If the two bound particles are further pressed together, past their equilibrium distance, repulsion begins to occur: the particles are so close together that their electrons are forced to occupy each other’s orbitals. Repulsion occurs as each particle attempts to retain the space in their respective orbitals. Despite the repulsive force between both particles, their bonding potential energy increases rapidly as the distance of separation decreases.
Like the bonding potential energy, the stability of an arrangement of atoms is a function of the Lennard-Jones separation distance. As the separation distance decreases below equilibrium, the potential energy becomes increasingly positive (indicating a repulsive force). Such a large potential energy is energetically unfavorable, as it indicates an overlapping of atomic orbitals. However, at long separation distances, the potential energy is negative and approaches zero as the separation distance increases to infinity (indicating an attractive force). This indicates that at long-range distances, the pair of atoms or molecules experiences a small stabilizing force. Lastly, as the separation between the two particles reaches a distance slightly greater than σ, the potential energy reaches a minimum value (indicating zero force). At this point, the pair of particles is most stable and will remain in that orientation until an external force is exerted upon it.
Recall that the force can be determined from the PE graph by taking the negative of the derivative (technically, the gradient):
$$F = -\dfrac{\nabla U}{\nabla r} \implies F = -\dfrac{\partial U}{\partial r}$$
So the places on this curve that have negative slopes have positive forces, and the positive direction is in the +r-direction, which is a repulsive force. When the slope is positive, the force direction is negative, which is in the -r-direction and is therefore attractive. We therefore have a force that is alternately repulsive and attractive around a certain equilibrium position – near the bottom of the dip, usually called a potential well. The PE curve down there is closely approximated by a parabola, so the KE and PE of the particle combine to result in a physical system that looks very much like two particles bound together with a spring, with the equilibrium point of the spring being the separation of the particles associated with the bottom of the well.

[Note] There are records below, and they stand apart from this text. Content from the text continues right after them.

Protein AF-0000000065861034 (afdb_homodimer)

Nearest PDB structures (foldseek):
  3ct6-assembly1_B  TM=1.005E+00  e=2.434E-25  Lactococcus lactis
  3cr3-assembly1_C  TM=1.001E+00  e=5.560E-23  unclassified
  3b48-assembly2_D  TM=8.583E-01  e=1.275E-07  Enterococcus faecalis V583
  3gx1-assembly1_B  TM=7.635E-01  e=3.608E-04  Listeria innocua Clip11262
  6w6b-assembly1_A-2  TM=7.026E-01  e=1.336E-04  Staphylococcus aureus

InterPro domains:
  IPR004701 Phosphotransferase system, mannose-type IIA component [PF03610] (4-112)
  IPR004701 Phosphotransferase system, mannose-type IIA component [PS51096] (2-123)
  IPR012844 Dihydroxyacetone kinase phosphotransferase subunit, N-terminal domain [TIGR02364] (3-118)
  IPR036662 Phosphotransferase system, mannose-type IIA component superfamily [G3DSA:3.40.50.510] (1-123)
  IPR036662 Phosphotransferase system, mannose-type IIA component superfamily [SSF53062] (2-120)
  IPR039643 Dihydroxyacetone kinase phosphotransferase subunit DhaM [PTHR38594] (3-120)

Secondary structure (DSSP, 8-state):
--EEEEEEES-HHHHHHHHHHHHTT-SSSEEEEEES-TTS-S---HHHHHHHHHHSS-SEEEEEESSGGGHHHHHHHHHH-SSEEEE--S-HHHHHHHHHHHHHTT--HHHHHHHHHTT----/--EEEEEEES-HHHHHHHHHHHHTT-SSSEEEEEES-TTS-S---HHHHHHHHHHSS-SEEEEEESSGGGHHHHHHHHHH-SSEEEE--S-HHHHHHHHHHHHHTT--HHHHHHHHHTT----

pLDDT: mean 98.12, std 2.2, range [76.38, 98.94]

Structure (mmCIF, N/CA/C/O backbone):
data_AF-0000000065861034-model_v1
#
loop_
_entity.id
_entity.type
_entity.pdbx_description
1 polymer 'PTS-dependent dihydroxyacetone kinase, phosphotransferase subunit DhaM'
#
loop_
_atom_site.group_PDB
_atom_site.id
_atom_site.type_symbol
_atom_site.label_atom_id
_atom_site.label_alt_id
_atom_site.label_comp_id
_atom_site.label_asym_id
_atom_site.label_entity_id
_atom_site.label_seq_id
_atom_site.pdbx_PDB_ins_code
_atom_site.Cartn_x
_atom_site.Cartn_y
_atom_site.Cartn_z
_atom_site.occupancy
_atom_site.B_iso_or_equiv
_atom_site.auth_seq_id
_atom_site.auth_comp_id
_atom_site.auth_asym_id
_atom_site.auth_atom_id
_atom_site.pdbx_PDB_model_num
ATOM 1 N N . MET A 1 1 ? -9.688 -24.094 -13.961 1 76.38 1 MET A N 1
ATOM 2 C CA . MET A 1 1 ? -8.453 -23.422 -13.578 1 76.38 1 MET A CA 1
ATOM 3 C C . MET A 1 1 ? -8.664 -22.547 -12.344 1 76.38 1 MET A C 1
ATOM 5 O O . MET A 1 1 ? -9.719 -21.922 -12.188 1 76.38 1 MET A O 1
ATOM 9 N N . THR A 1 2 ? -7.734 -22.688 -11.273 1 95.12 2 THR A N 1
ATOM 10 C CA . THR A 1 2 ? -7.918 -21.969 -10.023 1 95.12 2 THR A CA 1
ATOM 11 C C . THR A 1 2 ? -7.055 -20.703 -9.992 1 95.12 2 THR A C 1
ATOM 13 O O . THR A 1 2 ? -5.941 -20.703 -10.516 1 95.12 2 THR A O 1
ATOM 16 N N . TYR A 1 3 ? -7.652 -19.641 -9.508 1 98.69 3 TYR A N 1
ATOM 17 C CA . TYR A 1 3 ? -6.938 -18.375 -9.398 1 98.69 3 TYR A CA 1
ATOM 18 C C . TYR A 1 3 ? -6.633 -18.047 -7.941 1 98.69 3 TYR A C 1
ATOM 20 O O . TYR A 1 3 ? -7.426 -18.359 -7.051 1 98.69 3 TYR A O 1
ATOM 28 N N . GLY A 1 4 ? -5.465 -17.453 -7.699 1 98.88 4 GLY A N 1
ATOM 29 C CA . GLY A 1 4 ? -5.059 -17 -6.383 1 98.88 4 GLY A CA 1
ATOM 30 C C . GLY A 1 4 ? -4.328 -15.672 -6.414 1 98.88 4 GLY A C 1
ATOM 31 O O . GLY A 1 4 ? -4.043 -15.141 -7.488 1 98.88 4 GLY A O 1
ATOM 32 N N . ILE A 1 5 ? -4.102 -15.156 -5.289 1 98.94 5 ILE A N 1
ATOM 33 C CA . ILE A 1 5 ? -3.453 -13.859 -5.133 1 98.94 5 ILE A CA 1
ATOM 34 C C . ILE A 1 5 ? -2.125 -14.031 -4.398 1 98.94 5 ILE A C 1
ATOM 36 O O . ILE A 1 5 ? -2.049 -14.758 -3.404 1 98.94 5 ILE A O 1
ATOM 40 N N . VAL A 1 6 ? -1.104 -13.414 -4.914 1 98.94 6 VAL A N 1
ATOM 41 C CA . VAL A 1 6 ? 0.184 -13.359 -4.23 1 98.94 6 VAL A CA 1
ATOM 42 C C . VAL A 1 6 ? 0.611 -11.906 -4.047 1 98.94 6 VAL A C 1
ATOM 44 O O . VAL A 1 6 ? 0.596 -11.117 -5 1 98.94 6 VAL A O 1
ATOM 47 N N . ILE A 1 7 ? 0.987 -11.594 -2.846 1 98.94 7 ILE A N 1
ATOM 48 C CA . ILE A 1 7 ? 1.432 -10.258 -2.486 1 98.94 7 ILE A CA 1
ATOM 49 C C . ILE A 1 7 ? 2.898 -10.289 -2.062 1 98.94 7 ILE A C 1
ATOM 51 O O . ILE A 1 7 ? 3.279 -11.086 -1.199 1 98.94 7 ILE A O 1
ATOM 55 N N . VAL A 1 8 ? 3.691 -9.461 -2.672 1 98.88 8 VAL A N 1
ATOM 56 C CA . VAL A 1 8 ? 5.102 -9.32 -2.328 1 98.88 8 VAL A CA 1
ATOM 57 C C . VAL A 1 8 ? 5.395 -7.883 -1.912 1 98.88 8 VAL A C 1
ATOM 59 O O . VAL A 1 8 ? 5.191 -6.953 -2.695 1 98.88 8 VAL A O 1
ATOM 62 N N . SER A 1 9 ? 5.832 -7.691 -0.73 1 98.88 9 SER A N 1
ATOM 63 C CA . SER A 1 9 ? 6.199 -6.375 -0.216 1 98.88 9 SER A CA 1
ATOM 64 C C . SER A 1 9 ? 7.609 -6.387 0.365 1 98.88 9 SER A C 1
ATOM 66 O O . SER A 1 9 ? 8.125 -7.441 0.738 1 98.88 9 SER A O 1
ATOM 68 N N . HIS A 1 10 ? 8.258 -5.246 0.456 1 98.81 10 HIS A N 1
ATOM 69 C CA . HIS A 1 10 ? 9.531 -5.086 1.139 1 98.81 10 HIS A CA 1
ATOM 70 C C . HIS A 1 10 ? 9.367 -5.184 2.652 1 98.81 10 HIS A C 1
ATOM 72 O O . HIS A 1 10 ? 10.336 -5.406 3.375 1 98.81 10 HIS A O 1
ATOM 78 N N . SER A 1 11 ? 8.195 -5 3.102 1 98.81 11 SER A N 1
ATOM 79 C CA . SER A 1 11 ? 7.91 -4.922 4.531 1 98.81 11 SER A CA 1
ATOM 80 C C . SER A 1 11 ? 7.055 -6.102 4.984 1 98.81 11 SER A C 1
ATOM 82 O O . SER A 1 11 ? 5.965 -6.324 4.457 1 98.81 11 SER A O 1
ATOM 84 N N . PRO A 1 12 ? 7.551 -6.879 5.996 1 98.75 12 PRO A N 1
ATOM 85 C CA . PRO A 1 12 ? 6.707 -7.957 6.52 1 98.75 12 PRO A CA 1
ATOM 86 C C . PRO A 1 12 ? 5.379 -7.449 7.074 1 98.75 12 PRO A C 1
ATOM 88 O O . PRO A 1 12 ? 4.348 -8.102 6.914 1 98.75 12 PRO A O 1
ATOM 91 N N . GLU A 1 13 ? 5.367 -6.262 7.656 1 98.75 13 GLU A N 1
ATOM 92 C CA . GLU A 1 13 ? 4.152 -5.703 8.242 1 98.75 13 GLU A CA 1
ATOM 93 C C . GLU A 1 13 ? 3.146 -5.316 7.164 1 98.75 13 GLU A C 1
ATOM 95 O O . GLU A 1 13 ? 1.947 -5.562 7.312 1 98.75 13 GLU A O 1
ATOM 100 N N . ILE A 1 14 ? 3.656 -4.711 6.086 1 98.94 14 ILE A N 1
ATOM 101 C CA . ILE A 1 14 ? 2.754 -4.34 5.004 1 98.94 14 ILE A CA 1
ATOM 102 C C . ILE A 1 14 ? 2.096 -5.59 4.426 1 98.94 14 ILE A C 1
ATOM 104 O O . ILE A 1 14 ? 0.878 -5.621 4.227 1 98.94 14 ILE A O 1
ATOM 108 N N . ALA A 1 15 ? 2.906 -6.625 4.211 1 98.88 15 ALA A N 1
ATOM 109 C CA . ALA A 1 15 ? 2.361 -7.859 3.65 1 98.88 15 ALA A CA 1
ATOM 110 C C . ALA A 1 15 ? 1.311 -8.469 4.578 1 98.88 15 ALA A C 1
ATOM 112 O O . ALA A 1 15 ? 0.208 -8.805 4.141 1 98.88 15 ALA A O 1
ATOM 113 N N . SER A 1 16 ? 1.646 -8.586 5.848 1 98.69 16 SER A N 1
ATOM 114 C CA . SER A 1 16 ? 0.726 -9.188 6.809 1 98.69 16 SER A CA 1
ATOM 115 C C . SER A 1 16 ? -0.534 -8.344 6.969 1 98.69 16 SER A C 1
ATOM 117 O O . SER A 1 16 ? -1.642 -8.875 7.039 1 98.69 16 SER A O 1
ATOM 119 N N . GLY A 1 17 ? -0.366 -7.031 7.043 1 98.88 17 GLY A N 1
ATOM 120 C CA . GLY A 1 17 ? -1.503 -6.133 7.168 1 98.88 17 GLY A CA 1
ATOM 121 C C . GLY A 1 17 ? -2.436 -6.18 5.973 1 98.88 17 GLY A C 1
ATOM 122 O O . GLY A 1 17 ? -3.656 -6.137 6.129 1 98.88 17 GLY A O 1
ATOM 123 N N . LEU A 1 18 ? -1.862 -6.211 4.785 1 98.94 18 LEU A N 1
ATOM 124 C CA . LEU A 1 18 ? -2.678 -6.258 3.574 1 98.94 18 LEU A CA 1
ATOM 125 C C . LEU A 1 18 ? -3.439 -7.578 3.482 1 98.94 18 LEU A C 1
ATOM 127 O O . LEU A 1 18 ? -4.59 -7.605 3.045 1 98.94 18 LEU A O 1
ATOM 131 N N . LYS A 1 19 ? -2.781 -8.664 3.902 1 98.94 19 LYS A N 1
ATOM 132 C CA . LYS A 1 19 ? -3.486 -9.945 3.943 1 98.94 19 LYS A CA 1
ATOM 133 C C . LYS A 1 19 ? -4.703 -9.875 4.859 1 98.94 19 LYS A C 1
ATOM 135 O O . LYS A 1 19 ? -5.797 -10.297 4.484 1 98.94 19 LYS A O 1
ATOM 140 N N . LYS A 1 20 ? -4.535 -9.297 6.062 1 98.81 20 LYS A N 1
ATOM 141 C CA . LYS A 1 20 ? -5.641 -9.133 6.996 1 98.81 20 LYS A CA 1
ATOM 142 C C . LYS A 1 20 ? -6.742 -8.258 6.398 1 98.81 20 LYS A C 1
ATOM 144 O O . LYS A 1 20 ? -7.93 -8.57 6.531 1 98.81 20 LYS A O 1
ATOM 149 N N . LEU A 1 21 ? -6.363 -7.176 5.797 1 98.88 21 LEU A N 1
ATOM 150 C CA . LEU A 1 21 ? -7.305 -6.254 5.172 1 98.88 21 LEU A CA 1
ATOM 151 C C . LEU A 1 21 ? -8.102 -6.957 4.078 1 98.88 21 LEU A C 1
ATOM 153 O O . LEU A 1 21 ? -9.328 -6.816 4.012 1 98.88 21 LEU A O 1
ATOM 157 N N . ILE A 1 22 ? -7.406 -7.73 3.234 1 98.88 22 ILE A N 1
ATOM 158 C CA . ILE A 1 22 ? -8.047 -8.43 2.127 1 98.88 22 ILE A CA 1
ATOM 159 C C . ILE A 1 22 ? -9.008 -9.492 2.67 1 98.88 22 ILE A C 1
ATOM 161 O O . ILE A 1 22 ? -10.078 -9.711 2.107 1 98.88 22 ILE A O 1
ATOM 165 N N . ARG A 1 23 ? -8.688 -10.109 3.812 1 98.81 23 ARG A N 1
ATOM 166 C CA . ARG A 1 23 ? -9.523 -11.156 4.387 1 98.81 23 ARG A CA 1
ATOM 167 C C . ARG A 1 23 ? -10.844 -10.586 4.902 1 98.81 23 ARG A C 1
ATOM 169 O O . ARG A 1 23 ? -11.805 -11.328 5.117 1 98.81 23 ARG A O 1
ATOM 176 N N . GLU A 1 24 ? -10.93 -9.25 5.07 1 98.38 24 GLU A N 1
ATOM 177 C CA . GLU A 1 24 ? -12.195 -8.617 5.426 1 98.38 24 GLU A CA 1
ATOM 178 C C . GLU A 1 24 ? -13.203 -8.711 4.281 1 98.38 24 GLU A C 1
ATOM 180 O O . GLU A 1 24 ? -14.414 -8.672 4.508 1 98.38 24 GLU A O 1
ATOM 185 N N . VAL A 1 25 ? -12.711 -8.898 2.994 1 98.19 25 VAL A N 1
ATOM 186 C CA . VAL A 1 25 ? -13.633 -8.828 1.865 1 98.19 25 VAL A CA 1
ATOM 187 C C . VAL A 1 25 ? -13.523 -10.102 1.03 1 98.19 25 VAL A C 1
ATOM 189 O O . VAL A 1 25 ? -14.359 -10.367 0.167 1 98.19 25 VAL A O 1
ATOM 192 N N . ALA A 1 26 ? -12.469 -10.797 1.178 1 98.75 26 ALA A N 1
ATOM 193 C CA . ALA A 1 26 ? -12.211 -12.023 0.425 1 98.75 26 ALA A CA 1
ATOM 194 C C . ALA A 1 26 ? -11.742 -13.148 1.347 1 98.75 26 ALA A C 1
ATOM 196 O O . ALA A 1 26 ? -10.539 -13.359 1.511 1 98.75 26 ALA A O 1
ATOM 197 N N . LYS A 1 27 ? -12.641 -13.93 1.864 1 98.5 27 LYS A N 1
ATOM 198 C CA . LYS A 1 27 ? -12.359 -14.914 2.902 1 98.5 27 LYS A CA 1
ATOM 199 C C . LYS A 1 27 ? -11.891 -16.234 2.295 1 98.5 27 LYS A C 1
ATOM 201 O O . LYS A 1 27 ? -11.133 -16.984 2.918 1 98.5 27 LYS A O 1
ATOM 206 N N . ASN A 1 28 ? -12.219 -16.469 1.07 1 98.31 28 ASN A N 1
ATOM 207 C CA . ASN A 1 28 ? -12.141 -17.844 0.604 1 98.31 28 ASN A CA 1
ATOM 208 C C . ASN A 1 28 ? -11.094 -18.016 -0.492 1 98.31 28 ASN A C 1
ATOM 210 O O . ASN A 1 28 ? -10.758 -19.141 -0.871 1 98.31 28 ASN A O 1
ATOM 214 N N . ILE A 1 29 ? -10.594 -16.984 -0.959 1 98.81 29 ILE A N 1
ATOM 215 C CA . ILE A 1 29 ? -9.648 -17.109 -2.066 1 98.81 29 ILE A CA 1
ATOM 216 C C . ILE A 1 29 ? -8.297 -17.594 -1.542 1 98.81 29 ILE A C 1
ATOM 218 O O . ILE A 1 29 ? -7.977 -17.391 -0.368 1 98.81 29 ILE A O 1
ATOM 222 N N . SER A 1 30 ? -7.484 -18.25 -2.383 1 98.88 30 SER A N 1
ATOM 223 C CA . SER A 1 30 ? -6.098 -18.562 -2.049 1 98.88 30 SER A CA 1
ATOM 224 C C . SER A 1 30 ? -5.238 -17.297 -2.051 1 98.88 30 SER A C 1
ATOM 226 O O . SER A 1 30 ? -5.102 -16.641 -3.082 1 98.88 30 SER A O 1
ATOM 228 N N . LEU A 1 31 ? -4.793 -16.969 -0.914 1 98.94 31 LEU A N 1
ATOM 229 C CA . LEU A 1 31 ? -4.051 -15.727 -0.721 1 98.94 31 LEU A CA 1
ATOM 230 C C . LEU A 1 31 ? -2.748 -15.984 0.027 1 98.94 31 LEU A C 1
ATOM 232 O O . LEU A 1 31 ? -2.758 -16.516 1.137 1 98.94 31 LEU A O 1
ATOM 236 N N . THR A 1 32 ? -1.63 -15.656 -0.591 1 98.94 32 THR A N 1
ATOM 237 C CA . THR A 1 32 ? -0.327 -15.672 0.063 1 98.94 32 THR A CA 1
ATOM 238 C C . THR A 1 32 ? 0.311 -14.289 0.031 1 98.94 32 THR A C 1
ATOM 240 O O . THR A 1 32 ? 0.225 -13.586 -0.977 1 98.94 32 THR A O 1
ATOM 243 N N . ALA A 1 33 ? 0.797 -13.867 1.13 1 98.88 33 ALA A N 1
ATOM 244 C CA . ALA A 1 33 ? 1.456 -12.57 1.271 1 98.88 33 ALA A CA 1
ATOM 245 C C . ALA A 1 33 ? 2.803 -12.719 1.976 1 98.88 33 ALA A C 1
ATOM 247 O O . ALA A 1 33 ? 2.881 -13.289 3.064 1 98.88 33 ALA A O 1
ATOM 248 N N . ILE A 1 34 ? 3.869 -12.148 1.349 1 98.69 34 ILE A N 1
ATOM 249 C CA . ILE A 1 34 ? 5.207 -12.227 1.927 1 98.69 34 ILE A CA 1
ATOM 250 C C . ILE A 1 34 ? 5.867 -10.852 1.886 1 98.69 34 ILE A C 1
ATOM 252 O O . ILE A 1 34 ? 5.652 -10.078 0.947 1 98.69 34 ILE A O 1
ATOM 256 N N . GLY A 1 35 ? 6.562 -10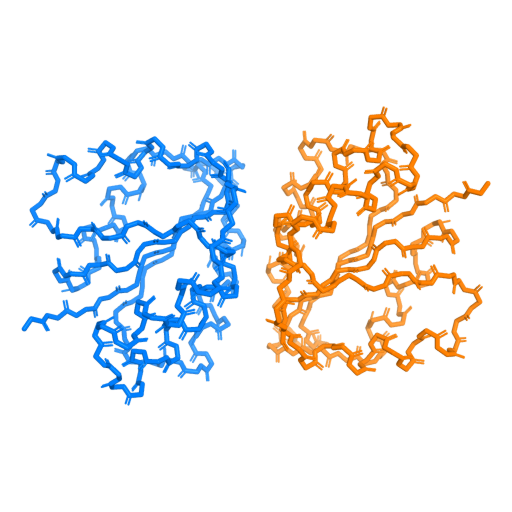.586 2.904 1 98.25 35 GLY A N 1
ATOM 257 C CA . GLY A 1 35 ? 7.32 -9.344 2.965 1 98.25 35 GLY A CA 1
ATOM 258 C C . GLY A 1 35 ? 8.586 -9.453 3.797 1 98.25 35 GLY A C 1
ATOM 259 O O . GLY A 1 35 ? 8.648 -10.258 4.73 1 98.25 35 GLY A O 1
ATOM 260 N N . GLY A 1 36 ? 9.555 -8.664 3.396 1 98.25 36 GLY A N 1
ATOM 261 C CA . GLY A 1 36 ? 10.789 -8.578 4.168 1 98.25 36 GLY A CA 1
ATOM 262 C C . GLY A 1 36 ? 11.742 -9.727 3.9 1 98.25 36 GLY A C 1
ATOM 263 O O . GLY A 1 36 ? 11.422 -10.648 3.146 1 98.25 36 GLY A O 1
ATOM 264 N N . LEU A 1 37 ? 12.891 -9.625 4.461 1 98 37 LEU A N 1
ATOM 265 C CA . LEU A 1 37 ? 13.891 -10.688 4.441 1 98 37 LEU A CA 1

We know that when we add energy to a spring system, the amplitude of the oscillations increases. The same is true here – the distance across the well widens. But unlike a spring system, this PE curve is not quite symmetric. When the energy of the particle-particle system is increased, the average separation actually increases. Keep in mind that when energy is added to a macroscopic system, it gets distributed through all the particles, raising all of their energies, and increasing all of their average separations. If we have N particles in a row, and the average separation increases by some small factor, then the overall length of this chain of particles increases by the same factor. While the amount of change on the microscopic level is incredibly small, it is measurable on the macroscopic level because there are so many particles.